The stupidity of what is at this point institutional refusal of clear and significant adverse event reports is absolutely remarkable and dangerous. We are in a time where public health officials desperately need to inspire widespread confidence in regulatory decision making to prevent hospitalisations. With regards to finasteride, scientific literature contains significant adverse event signals in young men, a litany of examples of case controlled findings aligning with patient self reports, and increasing evidence of transgenerational epigenetic alterations in animals caused by exposure to this drug. Despite this, regulators continue to do absolutely nothing whatsoever about the sale of this drug to young men as a cosmetic product. It is not just causing “side effects”, it is permanently ruining lives. Going into 2022, I cannot overemphasise both the tragedy and idiocy of the status quo as regards this medication.

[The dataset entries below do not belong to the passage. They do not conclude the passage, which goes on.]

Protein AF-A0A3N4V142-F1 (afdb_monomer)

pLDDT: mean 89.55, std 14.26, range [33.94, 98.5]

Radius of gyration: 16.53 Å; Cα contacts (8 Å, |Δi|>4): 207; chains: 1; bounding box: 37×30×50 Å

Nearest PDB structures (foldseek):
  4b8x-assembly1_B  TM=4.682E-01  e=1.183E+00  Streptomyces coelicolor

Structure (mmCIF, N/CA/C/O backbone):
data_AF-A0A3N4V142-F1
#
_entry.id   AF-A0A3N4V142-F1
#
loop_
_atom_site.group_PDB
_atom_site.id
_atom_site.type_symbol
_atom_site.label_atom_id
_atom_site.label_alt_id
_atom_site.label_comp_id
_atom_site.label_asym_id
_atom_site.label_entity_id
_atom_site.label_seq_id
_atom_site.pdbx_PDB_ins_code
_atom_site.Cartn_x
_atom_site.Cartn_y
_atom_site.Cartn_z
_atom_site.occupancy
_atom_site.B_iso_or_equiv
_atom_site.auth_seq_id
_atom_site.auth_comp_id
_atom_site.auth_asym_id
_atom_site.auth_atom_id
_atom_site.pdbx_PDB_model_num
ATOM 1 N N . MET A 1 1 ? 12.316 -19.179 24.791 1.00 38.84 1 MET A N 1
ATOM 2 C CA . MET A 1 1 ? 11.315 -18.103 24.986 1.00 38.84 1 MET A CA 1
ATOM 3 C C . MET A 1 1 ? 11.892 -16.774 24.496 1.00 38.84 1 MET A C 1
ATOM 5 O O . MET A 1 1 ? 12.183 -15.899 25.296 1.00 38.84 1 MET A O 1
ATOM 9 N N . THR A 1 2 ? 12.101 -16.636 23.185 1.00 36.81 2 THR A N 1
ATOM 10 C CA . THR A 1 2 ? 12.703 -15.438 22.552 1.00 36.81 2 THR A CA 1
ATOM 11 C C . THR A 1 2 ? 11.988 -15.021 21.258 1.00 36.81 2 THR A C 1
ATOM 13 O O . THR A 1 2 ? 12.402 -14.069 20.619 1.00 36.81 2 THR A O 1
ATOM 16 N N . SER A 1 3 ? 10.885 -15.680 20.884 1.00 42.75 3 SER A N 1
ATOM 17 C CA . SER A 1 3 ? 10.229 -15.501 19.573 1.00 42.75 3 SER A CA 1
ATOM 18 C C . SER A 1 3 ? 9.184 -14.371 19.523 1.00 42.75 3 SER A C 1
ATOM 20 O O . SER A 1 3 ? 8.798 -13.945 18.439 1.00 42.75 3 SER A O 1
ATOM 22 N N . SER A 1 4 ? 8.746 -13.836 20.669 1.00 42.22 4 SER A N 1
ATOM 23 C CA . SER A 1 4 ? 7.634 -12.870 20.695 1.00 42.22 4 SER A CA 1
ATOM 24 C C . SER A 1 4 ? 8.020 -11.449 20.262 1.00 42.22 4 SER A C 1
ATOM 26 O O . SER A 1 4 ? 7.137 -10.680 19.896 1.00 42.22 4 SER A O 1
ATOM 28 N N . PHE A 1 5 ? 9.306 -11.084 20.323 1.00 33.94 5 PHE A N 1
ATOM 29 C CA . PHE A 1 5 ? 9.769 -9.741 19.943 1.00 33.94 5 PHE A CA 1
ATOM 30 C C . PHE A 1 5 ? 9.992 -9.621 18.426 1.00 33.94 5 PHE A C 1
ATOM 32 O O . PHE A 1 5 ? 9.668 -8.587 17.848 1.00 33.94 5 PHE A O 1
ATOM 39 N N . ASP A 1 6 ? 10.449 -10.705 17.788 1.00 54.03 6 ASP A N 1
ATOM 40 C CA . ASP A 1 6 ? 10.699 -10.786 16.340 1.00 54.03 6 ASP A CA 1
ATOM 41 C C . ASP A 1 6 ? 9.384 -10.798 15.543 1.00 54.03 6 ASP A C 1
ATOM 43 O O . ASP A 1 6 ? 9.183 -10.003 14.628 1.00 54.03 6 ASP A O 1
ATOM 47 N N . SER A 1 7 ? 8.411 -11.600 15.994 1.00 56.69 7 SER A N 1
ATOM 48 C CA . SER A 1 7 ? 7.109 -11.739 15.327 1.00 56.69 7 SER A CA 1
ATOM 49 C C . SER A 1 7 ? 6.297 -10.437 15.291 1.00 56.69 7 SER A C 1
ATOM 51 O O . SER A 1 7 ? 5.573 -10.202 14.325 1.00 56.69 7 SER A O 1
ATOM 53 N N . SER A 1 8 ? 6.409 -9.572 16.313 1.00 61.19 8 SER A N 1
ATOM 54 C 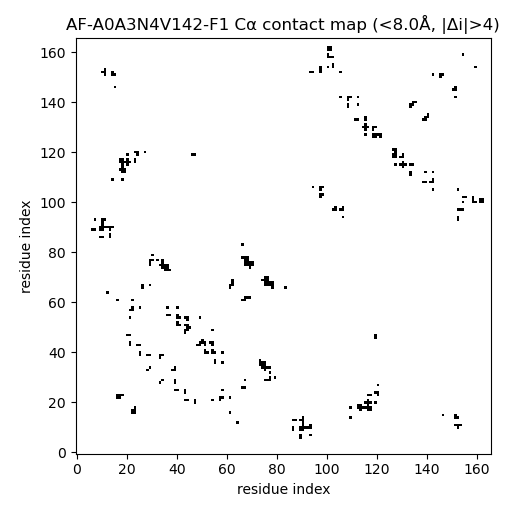CA . SER A 1 8 ? 5.695 -8.282 16.313 1.00 61.19 8 SER A CA 1
ATOM 55 C C . SER A 1 8 ? 6.309 -7.285 15.327 1.00 61.19 8 SER A C 1
ATOM 57 O O . SER A 1 8 ? 5.589 -6.496 14.721 1.00 61.19 8 SER A O 1
ATOM 59 N N . SER A 1 9 ? 7.630 -7.349 15.119 1.00 83.25 9 SER A N 1
ATOM 60 C CA . SER A 1 9 ? 8.323 -6.498 14.148 1.00 83.25 9 SER A CA 1
ATOM 61 C C . SER A 1 9 ? 7.916 -6.869 12.723 1.00 83.25 9 SER A C 1
ATOM 63 O O . SER A 1 9 ? 7.612 -5.993 11.916 1.00 83.25 9 SER A O 1
ATOM 65 N N . GLU A 1 10 ? 7.841 -8.167 12.428 1.00 89.44 10 GLU A N 1
ATOM 66 C CA . GLU A 1 10 ? 7.420 -8.664 11.117 1.00 89.44 10 GLU A CA 1
ATOM 67 C C . GLU A 1 10 ? 5.938 -8.386 10.831 1.00 89.44 10 GLU A C 1
ATOM 69 O O . GLU A 1 10 ? 5.598 -7.998 9.715 1.00 89.44 10 GLU A O 1
ATOM 74 N N . GLY A 1 11 ? 5.058 -8.531 11.829 1.00 93.19 11 GLY A N 1
ATOM 75 C CA . GLY A 1 11 ? 3.638 -8.194 11.693 1.00 93.19 11 GLY A CA 1
ATOM 76 C C . GLY A 1 11 ? 3.418 -6.704 11.422 1.00 93.19 11 GLY A C 1
ATOM 77 O O . GLY A 1 11 ? 2.671 -6.341 10.515 1.00 93.19 11 GLY A O 1
ATOM 78 N N . VAL A 1 12 ? 4.121 -5.822 12.141 1.00 94.69 12 VAL A N 1
ATOM 79 C CA . VAL A 1 12 ? 4.088 -4.369 11.887 1.00 94.69 12 VAL A CA 1
ATOM 80 C C . VAL A 1 12 ? 4.607 -4.040 10.486 1.00 94.69 12 VAL A C 1
ATOM 82 O O . VAL A 1 12 ? 3.970 -3.280 9.758 1.00 94.69 12 VAL A O 1
ATOM 85 N N . GLN A 1 13 ? 5.730 -4.633 10.082 1.00 94.25 13 GLN A N 1
ATOM 86 C CA . GLN A 1 13 ? 6.295 -4.451 8.747 1.00 94.25 13 GLN A CA 1
ATOM 87 C C . GLN A 1 13 ? 5.319 -4.896 7.652 1.00 94.25 13 GLN A C 1
ATOM 89 O O . GLN A 1 13 ? 5.111 -4.169 6.682 1.00 94.25 13 GLN A O 1
ATOM 94 N N . ALA A 1 14 ? 4.669 -6.047 7.828 1.00 95.56 14 ALA A N 1
ATOM 95 C CA . ALA A 1 14 ? 3.656 -6.537 6.904 1.00 95.56 14 ALA A CA 1
ATOM 96 C C . ALA A 1 14 ? 2.447 -5.591 6.819 1.00 95.56 14 ALA A C 1
ATOM 98 O O . ALA A 1 14 ? 1.974 -5.292 5.724 1.00 95.56 14 ALA A O 1
ATOM 99 N N . LEU A 1 15 ? 1.993 -5.027 7.944 1.00 96.81 15 LEU A N 1
ATOM 100 C CA . LEU A 1 15 ? 0.937 -4.010 7.935 1.00 96.81 15 LEU A CA 1
ATOM 101 C C . LEU A 1 15 ? 1.341 -2.749 7.168 1.00 96.81 15 LEU A C 1
ATOM 103 O O . LEU A 1 15 ? 0.522 -2.210 6.423 1.00 96.81 15 LEU A O 1
ATOM 107 N N . ILE A 1 16 ? 2.581 -2.279 7.321 1.00 95.69 16 ILE A N 1
ATOM 108 C CA . ILE A 1 16 ? 3.093 -1.130 6.560 1.00 95.69 16 ILE A CA 1
ATOM 109 C C . ILE A 1 16 ? 3.028 -1.431 5.059 1.00 95.69 16 ILE A C 1
ATOM 111 O O . ILE A 1 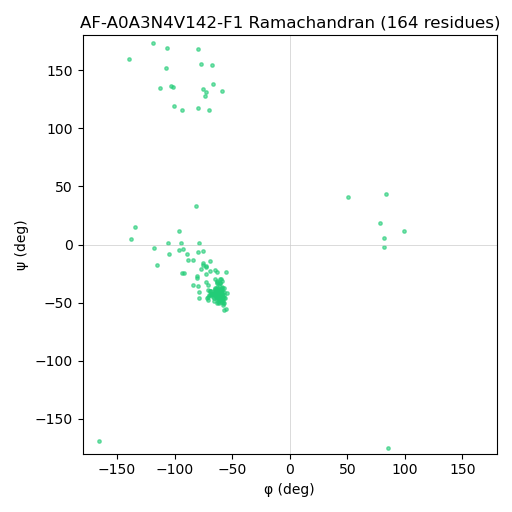16 ? 2.455 -0.645 4.310 1.00 95.69 16 ILE A O 1
ATOM 115 N N . VAL A 1 17 ? 3.536 -2.590 4.632 1.00 96.00 17 VAL A N 1
ATOM 116 C CA . VAL A 1 17 ? 3.556 -2.986 3.216 1.00 96.00 17 VAL A CA 1
ATOM 117 C C . VAL A 1 17 ? 2.141 -3.132 2.651 1.00 96.00 17 VAL A C 1
ATOM 119 O O . VAL A 1 17 ? 1.828 -2.545 1.619 1.00 96.00 17 VAL A O 1
ATOM 122 N N . PHE A 1 18 ? 1.255 -3.865 3.326 1.00 96.12 18 PHE A N 1
ATOM 123 C CA . PHE A 1 18 ? -0.071 -4.172 2.782 1.00 96.12 18 PHE A CA 1
ATOM 124 C C . PHE A 1 18 ? -1.060 -3.006 2.833 1.00 96.12 18 PHE A C 1
ATOM 126 O O . PHE A 1 18 ? -2.070 -3.043 2.129 1.00 96.12 18 PHE A O 1
ATOM 133 N N . THR A 1 19 ? -0.796 -1.982 3.650 1.00 97.06 19 THR A N 1
ATOM 134 C CA . THR A 1 19 ? -1.629 -0.770 3.711 1.00 97.06 19 THR A CA 1
ATOM 135 C C . THR A 1 19 ? -1.105 0.379 2.857 1.00 97.06 19 THR A C 1
ATOM 137 O O . THR A 1 19 ? -1.785 1.401 2.746 1.00 97.06 19 THR A O 1
ATOM 140 N N . ASP A 1 20 ? 0.067 0.230 2.237 1.00 95.88 20 ASP A N 1
ATOM 141 C CA . ASP A 1 20 ? 0.631 1.223 1.330 1.00 95.88 20 ASP A CA 1
ATOM 142 C C . ASP A 1 20 ? 0.242 0.905 -0.132 1.00 95.88 20 ASP A C 1
ATOM 144 O O . ASP A 1 20 ? 0.649 -0.122 -0.686 1.00 95.88 20 ASP A O 1
ATOM 148 N N . PRO A 1 21 ? -0.531 1.782 -0.801 1.00 95.62 21 PRO A N 1
ATOM 149 C CA . PRO A 1 21 ? -0.915 1.590 -2.194 1.00 95.62 21 PRO A CA 1
ATOM 150 C C . PRO A 1 21 ? 0.251 1.505 -3.183 1.00 95.62 21 PRO A C 1
ATOM 152 O O . PRO A 1 21 ? 0.092 0.877 -4.230 1.00 95.62 21 PRO A O 1
ATOM 155 N N . VAL A 1 22 ? 1.375 2.171 -2.900 1.00 96.38 22 VAL A N 1
ATOM 156 C CA . VAL A 1 22 ? 2.572 2.129 -3.749 1.00 96.38 22 VAL A CA 1
ATOM 157 C C . VAL A 1 22 ? 3.228 0.763 -3.607 1.00 96.38 22 VAL A C 1
ATOM 159 O O . VAL A 1 22 ? 3.499 0.129 -4.622 1.00 96.38 22 VAL A O 1
ATOM 162 N N . CYS A 1 23 ? 3.381 0.263 -2.376 1.00 96.38 23 CYS A N 1
ATOM 163 C CA . CYS A 1 23 ? 3.896 -1.082 -2.120 1.00 96.38 23 CYS A CA 1
ATOM 164 C C . CYS A 1 23 ? 3.080 -2.146 -2.859 1.00 96.38 23 CYS A C 1
ATOM 166 O O . CYS A 1 23 ? 3.625 -2.899 -3.663 1.00 96.38 23 CYS A O 1
ATOM 168 N N . VAL A 1 24 ? 1.762 -2.175 -2.634 1.00 95.50 24 VAL A N 1
ATOM 169 C CA . VAL A 1 24 ? 0.869 -3.203 -3.198 1.00 95.50 24 VAL A CA 1
ATOM 170 C C . VAL A 1 24 ? 0.886 -3.208 -4.728 1.00 95.50 24 VAL A C 1
ATOM 172 O O . VAL A 1 24 ? 0.833 -4.279 -5.336 1.00 95.50 24 VAL A O 1
ATOM 175 N N . TYR A 1 25 ? 0.966 -2.033 -5.356 1.00 96.31 25 TYR A N 1
ATOM 176 C CA . TYR A 1 25 ? 0.995 -1.933 -6.813 1.00 96.31 25 TYR A CA 1
ATOM 177 C C . TYR A 1 25 ? 2.379 -2.235 -7.404 1.00 96.31 25 TYR A C 1
ATOM 179 O O . TYR A 1 25 ? 2.463 -2.859 -8.456 1.00 96.31 25 TYR A O 1
ATOM 187 N N . CYS A 1 26 ? 3.471 -1.859 -6.731 1.00 96.44 26 CYS A N 1
ATOM 188 C CA . CYS A 1 26 ? 4.814 -2.288 -7.125 1.00 96.44 26 CYS A CA 1
ATOM 189 C C . CYS A 1 26 ? 4.943 -3.817 -7.099 1.00 96.44 26 CYS A C 1
ATOM 191 O O . CYS A 1 26 ? 5.487 -4.388 -8.041 1.00 96.44 26 CYS A O 1
ATOM 193 N N . LEU A 1 27 ? 4.399 -4.475 -6.067 1.00 95.12 27 LEU A N 1
ATOM 194 C CA . LEU A 1 27 ? 4.379 -5.938 -5.976 1.00 95.12 27 LEU A CA 1
ATOM 195 C C . LEU A 1 27 ? 3.616 -6.573 -7.144 1.00 95.12 27 LEU A C 1
ATOM 197 O O . LEU A 1 27 ? 4.119 -7.523 -7.732 1.00 95.12 27 LEU A O 1
ATOM 201 N N . ASP A 1 28 ? 2.462 -6.023 -7.545 1.00 94.69 28 ASP A N 1
ATOM 202 C CA . ASP A 1 28 ? 1.756 -6.510 -8.743 1.00 94.69 28 ASP A CA 1
ATOM 203 C C . ASP A 1 28 ? 2.620 -6.451 -9.990 1.00 94.69 28 ASP A C 1
ATOM 205 O O . ASP A 1 28 ? 2.728 -7.441 -10.701 1.00 94.69 28 ASP A O 1
ATOM 209 N N . LEU A 1 29 ? 3.245 -5.303 -10.248 1.00 96.06 29 LEU A N 1
ATOM 210 C CA . LEU A 1 29 ? 4.057 -5.120 -11.445 1.00 96.06 29 LEU A CA 1
ATOM 211 C C . LEU A 1 29 ? 5.215 -6.124 -11.491 1.00 96.06 29 LEU A C 1
ATOM 213 O O . LEU A 1 29 ? 5.496 -6.684 -12.551 1.00 96.06 29 LEU A O 1
ATOM 217 N N . VAL A 1 30 ? 5.858 -6.382 -10.350 1.00 96.00 30 VAL A N 1
ATOM 218 C CA . VAL A 1 30 ? 6.935 -7.376 -10.249 1.00 96.00 30 VAL A CA 1
ATOM 219 C C . VAL A 1 30 ? 6.407 -8.791 -10.493 1.00 96.00 30 VAL A C 1
ATOM 221 O O . VAL A 1 30 ? 6.980 -9.507 -11.311 1.00 96.00 30 VAL A O 1
ATOM 224 N N . HIS A 1 31 ? 5.285 -9.175 -9.876 1.00 93.44 31 HIS A N 1
ATOM 225 C CA . HIS A 1 31 ? 4.668 -10.494 -10.078 1.00 93.44 31 HIS A CA 1
ATOM 226 C C . HIS A 1 31 ? 4.066 -10.684 -11.483 1.00 93.44 31 HIS A C 1
ATOM 228 O O . HIS A 1 31 ? 3.934 -11.808 -11.966 1.00 93.44 31 HIS A O 1
ATOM 234 N N . GLU A 1 32 ? 3.730 -9.595 -12.178 1.00 93.81 32 GLU A N 1
ATOM 235 C CA . GLU A 1 32 ? 3.373 -9.589 -13.603 1.00 93.81 32 GLU A CA 1
ATOM 236 C C . GLU A 1 32 ? 4.603 -9.735 -14.522 1.00 93.81 32 GLU A C 1
ATOM 238 O O . GLU A 1 32 ? 4.455 -9.893 -15.737 1.00 93.81 32 GLU A O 1
ATOM 243 N N . GLY A 1 33 ? 5.815 -9.725 -13.957 1.00 95.31 33 GLY A N 1
ATOM 244 C CA . GLY A 1 33 ? 7.072 -9.990 -14.651 1.00 95.31 33 GLY A CA 1
ATOM 245 C C . GLY A 1 33 ? 7.864 -8.745 -15.049 1.00 95.31 33 GLY A C 1
ATOM 246 O O . GLY A 1 33 ? 8.817 -8.867 -15.822 1.00 95.31 33 GLY A O 1
ATOM 247 N N . LEU A 1 34 ? 7.508 -7.549 -14.563 1.00 97.19 34 LEU A N 1
ATOM 248 C CA . LEU A 1 34 ? 8.350 -6.371 -14.774 1.00 97.19 34 LEU A CA 1
ATOM 249 C C . LEU A 1 34 ? 9.604 -6.466 -13.906 1.00 97.19 34 LEU A C 1
ATOM 251 O O . LEU A 1 34 ? 9.532 -6.673 -12.699 1.00 97.19 34 LEU A O 1
ATOM 255 N N . THR A 1 35 ? 10.758 -6.239 -14.529 1.00 97.25 35 THR A N 1
ATOM 256 C CA . THR A 1 35 ? 12.062 -6.313 -13.857 1.00 97.25 35 THR A CA 1
ATOM 257 C C . THR A 1 35 ? 12.782 -4.969 -13.793 1.00 97.25 35 THR A C 1
ATOM 259 O O . THR A 1 35 ? 13.689 -4.810 -12.987 1.00 97.25 35 THR A O 1
ATOM 262 N N . SER A 1 36 ? 12.413 -3.972 -14.603 1.00 97.88 36 SER A N 1
ATOM 263 C CA . SER A 1 36 ? 13.088 -2.668 -14.597 1.00 97.88 36 SER A CA 1
ATOM 264 C C . SER A 1 36 ? 12.599 -1.790 -13.445 1.00 97.88 36 SER A C 1
ATOM 266 O O . SER A 1 36 ? 11.439 -1.380 -13.425 1.00 97.88 36 SER A O 1
ATOM 268 N N . GLU A 1 37 ? 13.496 -1.427 -12.526 1.00 97.06 37 GLU A N 1
ATOM 269 C CA . GLU A 1 37 ? 13.172 -0.562 -11.382 1.00 97.06 37 GLU A CA 1
ATOM 270 C C . GLU A 1 37 ? 12.577 0.786 -11.817 1.00 97.06 37 GLU A C 1
ATOM 272 O O . GLU A 1 37 ? 11.546 1.216 -11.300 1.00 97.06 37 GLU A O 1
ATOM 277 N N . ALA A 1 38 ? 13.187 1.428 -12.817 1.00 97.44 38 ALA A N 1
ATOM 278 C CA . ALA A 1 38 ? 12.730 2.716 -13.330 1.00 97.44 38 ALA A CA 1
ATOM 279 C C . ALA A 1 38 ? 11.328 2.625 -13.953 1.00 97.44 38 ALA A C 1
ATOM 281 O O . ALA A 1 38 ? 10.510 3.528 -13.773 1.00 97.44 38 ALA A O 1
ATOM 282 N N . GLU A 1 39 ? 11.032 1.532 -14.663 1.00 98.12 39 GLU A N 1
ATOM 283 C CA . GLU A 1 39 ? 9.713 1.315 -15.256 1.00 98.12 39 GLU A CA 1
ATOM 284 C C . GLU A 1 39 ? 8.647 1.056 -14.188 1.00 98.12 39 GLU A C 1
ATOM 286 O O . GLU A 1 39 ? 7.563 1.641 -14.249 1.00 98.12 39 GLU A O 1
ATOM 291 N N . ILE A 1 40 ? 8.956 0.227 -13.186 1.00 98.25 40 ILE A N 1
ATOM 292 C CA . ILE A 1 40 ? 8.040 -0.063 -12.078 1.00 98.25 40 ILE A CA 1
ATOM 293 C C . ILE A 1 40 ? 7.736 1.225 -11.303 1.00 98.25 40 ILE A C 1
ATOM 295 O O . ILE A 1 40 ? 6.565 1.551 -11.091 1.00 98.25 40 ILE A O 1
ATOM 299 N N . ALA A 1 41 ? 8.767 2.004 -10.954 1.00 98.25 41 ALA A N 1
ATOM 300 C CA . ALA A 1 41 ? 8.612 3.274 -10.250 1.00 98.25 41 ALA A CA 1
ATOM 301 C C . ALA A 1 41 ? 7.757 4.271 -11.046 1.00 98.25 41 ALA A C 1
ATOM 303 O O . ALA A 1 41 ? 6.850 4.888 -10.488 1.00 98.25 41 ALA A O 1
ATOM 304 N N . ALA A 1 42 ? 7.996 4.403 -12.356 1.00 98.50 42 ALA A N 1
ATOM 305 C CA . ALA A 1 42 ? 7.227 5.298 -13.217 1.00 98.50 42 ALA A CA 1
ATOM 306 C C . ALA A 1 42 ? 5.745 4.898 -13.296 1.00 98.50 42 ALA A C 1
ATOM 308 O O . ALA A 1 42 ? 4.866 5.744 -13.113 1.00 98.50 42 ALA A O 1
ATOM 309 N N . ARG A 1 43 ? 5.454 3.606 -13.503 1.00 97.94 43 ARG A N 1
ATOM 310 C CA . ARG A 1 43 ? 4.075 3.098 -13.565 1.00 97.94 43 ARG A CA 1
ATOM 311 C C . ARG A 1 43 ? 3.353 3.246 -12.229 1.00 97.94 43 ARG A C 1
ATOM 313 O O . ARG A 1 43 ? 2.177 3.608 -12.212 1.00 97.94 43 ARG A O 1
ATOM 320 N N . ALA A 1 44 ? 4.029 2.986 -11.111 1.00 97.12 44 ALA A N 1
ATOM 321 C CA . ALA A 1 44 ? 3.451 3.163 -9.782 1.00 97.12 44 ALA A CA 1
ATOM 322 C C . ALA A 1 44 ? 3.179 4.637 -9.461 1.00 97.12 44 ALA A C 1
ATOM 324 O O . ALA A 1 44 ? 2.094 4.974 -8.979 1.00 97.12 44 ALA A O 1
ATOM 325 N N . ALA A 1 45 ? 4.116 5.522 -9.801 1.00 97.19 45 ALA A N 1
ATOM 326 C CA . ALA A 1 45 ? 3.964 6.963 -9.646 1.00 97.19 45 ALA A CA 1
ATOM 327 C C . ALA A 1 45 ? 2.743 7.496 -10.406 1.00 97.19 45 ALA A C 1
ATOM 329 O O . ALA A 1 45 ? 1.883 8.147 -9.808 1.00 97.19 45 ALA A O 1
ATOM 330 N N . GLU A 1 46 ? 2.616 7.146 -11.688 1.00 95.81 46 GLU A N 1
ATOM 331 C CA . GLU A 1 46 ? 1.468 7.518 -12.519 1.00 95.81 46 GLU A CA 1
ATOM 332 C C . GLU A 1 46 ? 0.157 6.956 -11.954 1.00 95.81 46 GLU A C 1
ATOM 334 O O . GLU A 1 46 ? -0.842 7.669 -11.830 1.00 95.81 46 GLU A O 1
ATOM 339 N N . ARG A 1 47 ? 0.158 5.674 -11.577 1.00 93.81 47 ARG A N 1
ATOM 340 C CA . ARG A 1 47 ? -1.043 4.978 -11.117 1.00 93.81 47 ARG A CA 1
ATOM 341 C C . ARG A 1 47 ? -1.608 5.556 -9.825 1.00 93.81 47 ARG A C 1
ATOM 343 O O . ARG A 1 47 ? -2.830 5.672 -9.689 1.00 93.81 47 ARG A O 1
ATOM 350 N N . ILE A 1 48 ? -0.734 5.823 -8.861 1.00 93.06 48 ILE A N 1
ATOM 351 C CA . ILE A 1 48 ? -1.117 6.214 -7.502 1.00 93.06 48 ILE A CA 1
ATOM 352 C C . ILE A 1 48 ? -1.207 7.739 -7.365 1.00 93.06 48 ILE A C 1
ATOM 354 O O . ILE A 1 48 ? -1.980 8.224 -6.534 1.00 93.06 48 ILE A O 1
ATOM 358 N N . GLY A 1 49 ? -0.492 8.487 -8.210 1.00 93.38 49 GLY A N 1
ATOM 359 C CA . GLY A 1 49 ? -0.398 9.945 -8.147 1.00 93.38 49 GLY A CA 1
ATOM 360 C C . GLY A 1 49 ? 0.664 10.421 -7.154 1.00 93.38 49 GLY A C 1
ATOM 361 O O . GLY A 1 49 ? 0.406 11.336 -6.374 1.00 93.38 49 GLY A O 1
ATOM 362 N N . VAL A 1 50 ? 1.836 9.781 -7.160 1.00 94.62 50 VAL A N 1
ATOM 363 C CA . VAL A 1 50 ? 3.018 10.153 -6.356 1.00 94.62 50 VAL A CA 1
ATOM 364 C C . VAL A 1 50 ? 4.189 10.507 -7.274 1.00 94.62 50 VAL A C 1
ATOM 366 O O . VAL A 1 50 ? 4.088 10.356 -8.490 1.00 94.62 50 VAL A O 1
ATOM 369 N N . THR A 1 51 ? 5.300 11.003 -6.726 1.00 98.00 51 THR A N 1
ATOM 370 C CA . THR A 1 51 ? 6.499 11.248 -7.542 1.00 98.00 51 THR A CA 1
ATOM 371 C C . THR A 1 51 ? 7.240 9.941 -7.833 1.00 98.00 51 THR A C 1
ATOM 373 O O . THR A 1 51 ? 7.135 8.973 -7.074 1.00 98.00 51 THR A O 1
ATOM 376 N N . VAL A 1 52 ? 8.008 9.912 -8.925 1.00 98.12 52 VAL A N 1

Personally, I have suffered a number of serious upsets in my personal life in the past six months. Together they amounted to more than I have been able to bear while continuing the level of personal investment I was making towards progressing this issue. I have given my all over the past four years to keep this resource available while desperately trying to make meaningful progress in terms of the acknowledgement and investigation of PFS. With the commencement of the broad molecular level assessments we are currently fundraising for, and excellent centres/experts able to interpret the results, it’s now appropriate that I focus more on trying to take care of myself so as to be available to effectively assist with the work I’m required for. The huge awareness efforts are crucial and fantastic, and I’m very grateful to the patients bravely speaking out. I am grateful to @sugarhouse and the whole team for making these efforts possible, and keeping propeciahelp available.
I’m proud of our achievements in the past year and believe there are real reasons to be hopeful for the future, if patients continue to come together and speak up regarding what precisely happened to them as a result of taking this drug. We now have an immediate opportunity for investigation that builds on the extremely important and enlightening results of the Baylor college study of PFS patient tissue. This will begin progressing us in the right direction in terms of understanding the disease mechanism, but we still need to do much more regarding awareness in the meantime. It is not enough to remain hidden in cyclical conversations in patient groupings, hoping the world will gain an accurate appreciation of what is happening to people. Many of the circular publications that seem to propagate in absence of research by a few people attached to the issue do not even acknowledge the bulk of the symptoms in this disease, nor its remarkable characteristics. This has to change, and urgently.
I’m very optimistic that those speaking out, the important coming research, and the media coverage next year will begin to turn the tide for those harmed by this substance. As ever I thank every patient for their bravery, no matter the extent of their persistent health problems, and their empathy with other patients in differing conditions. I hope you all have as restful a holiday season as you can. My love to you all.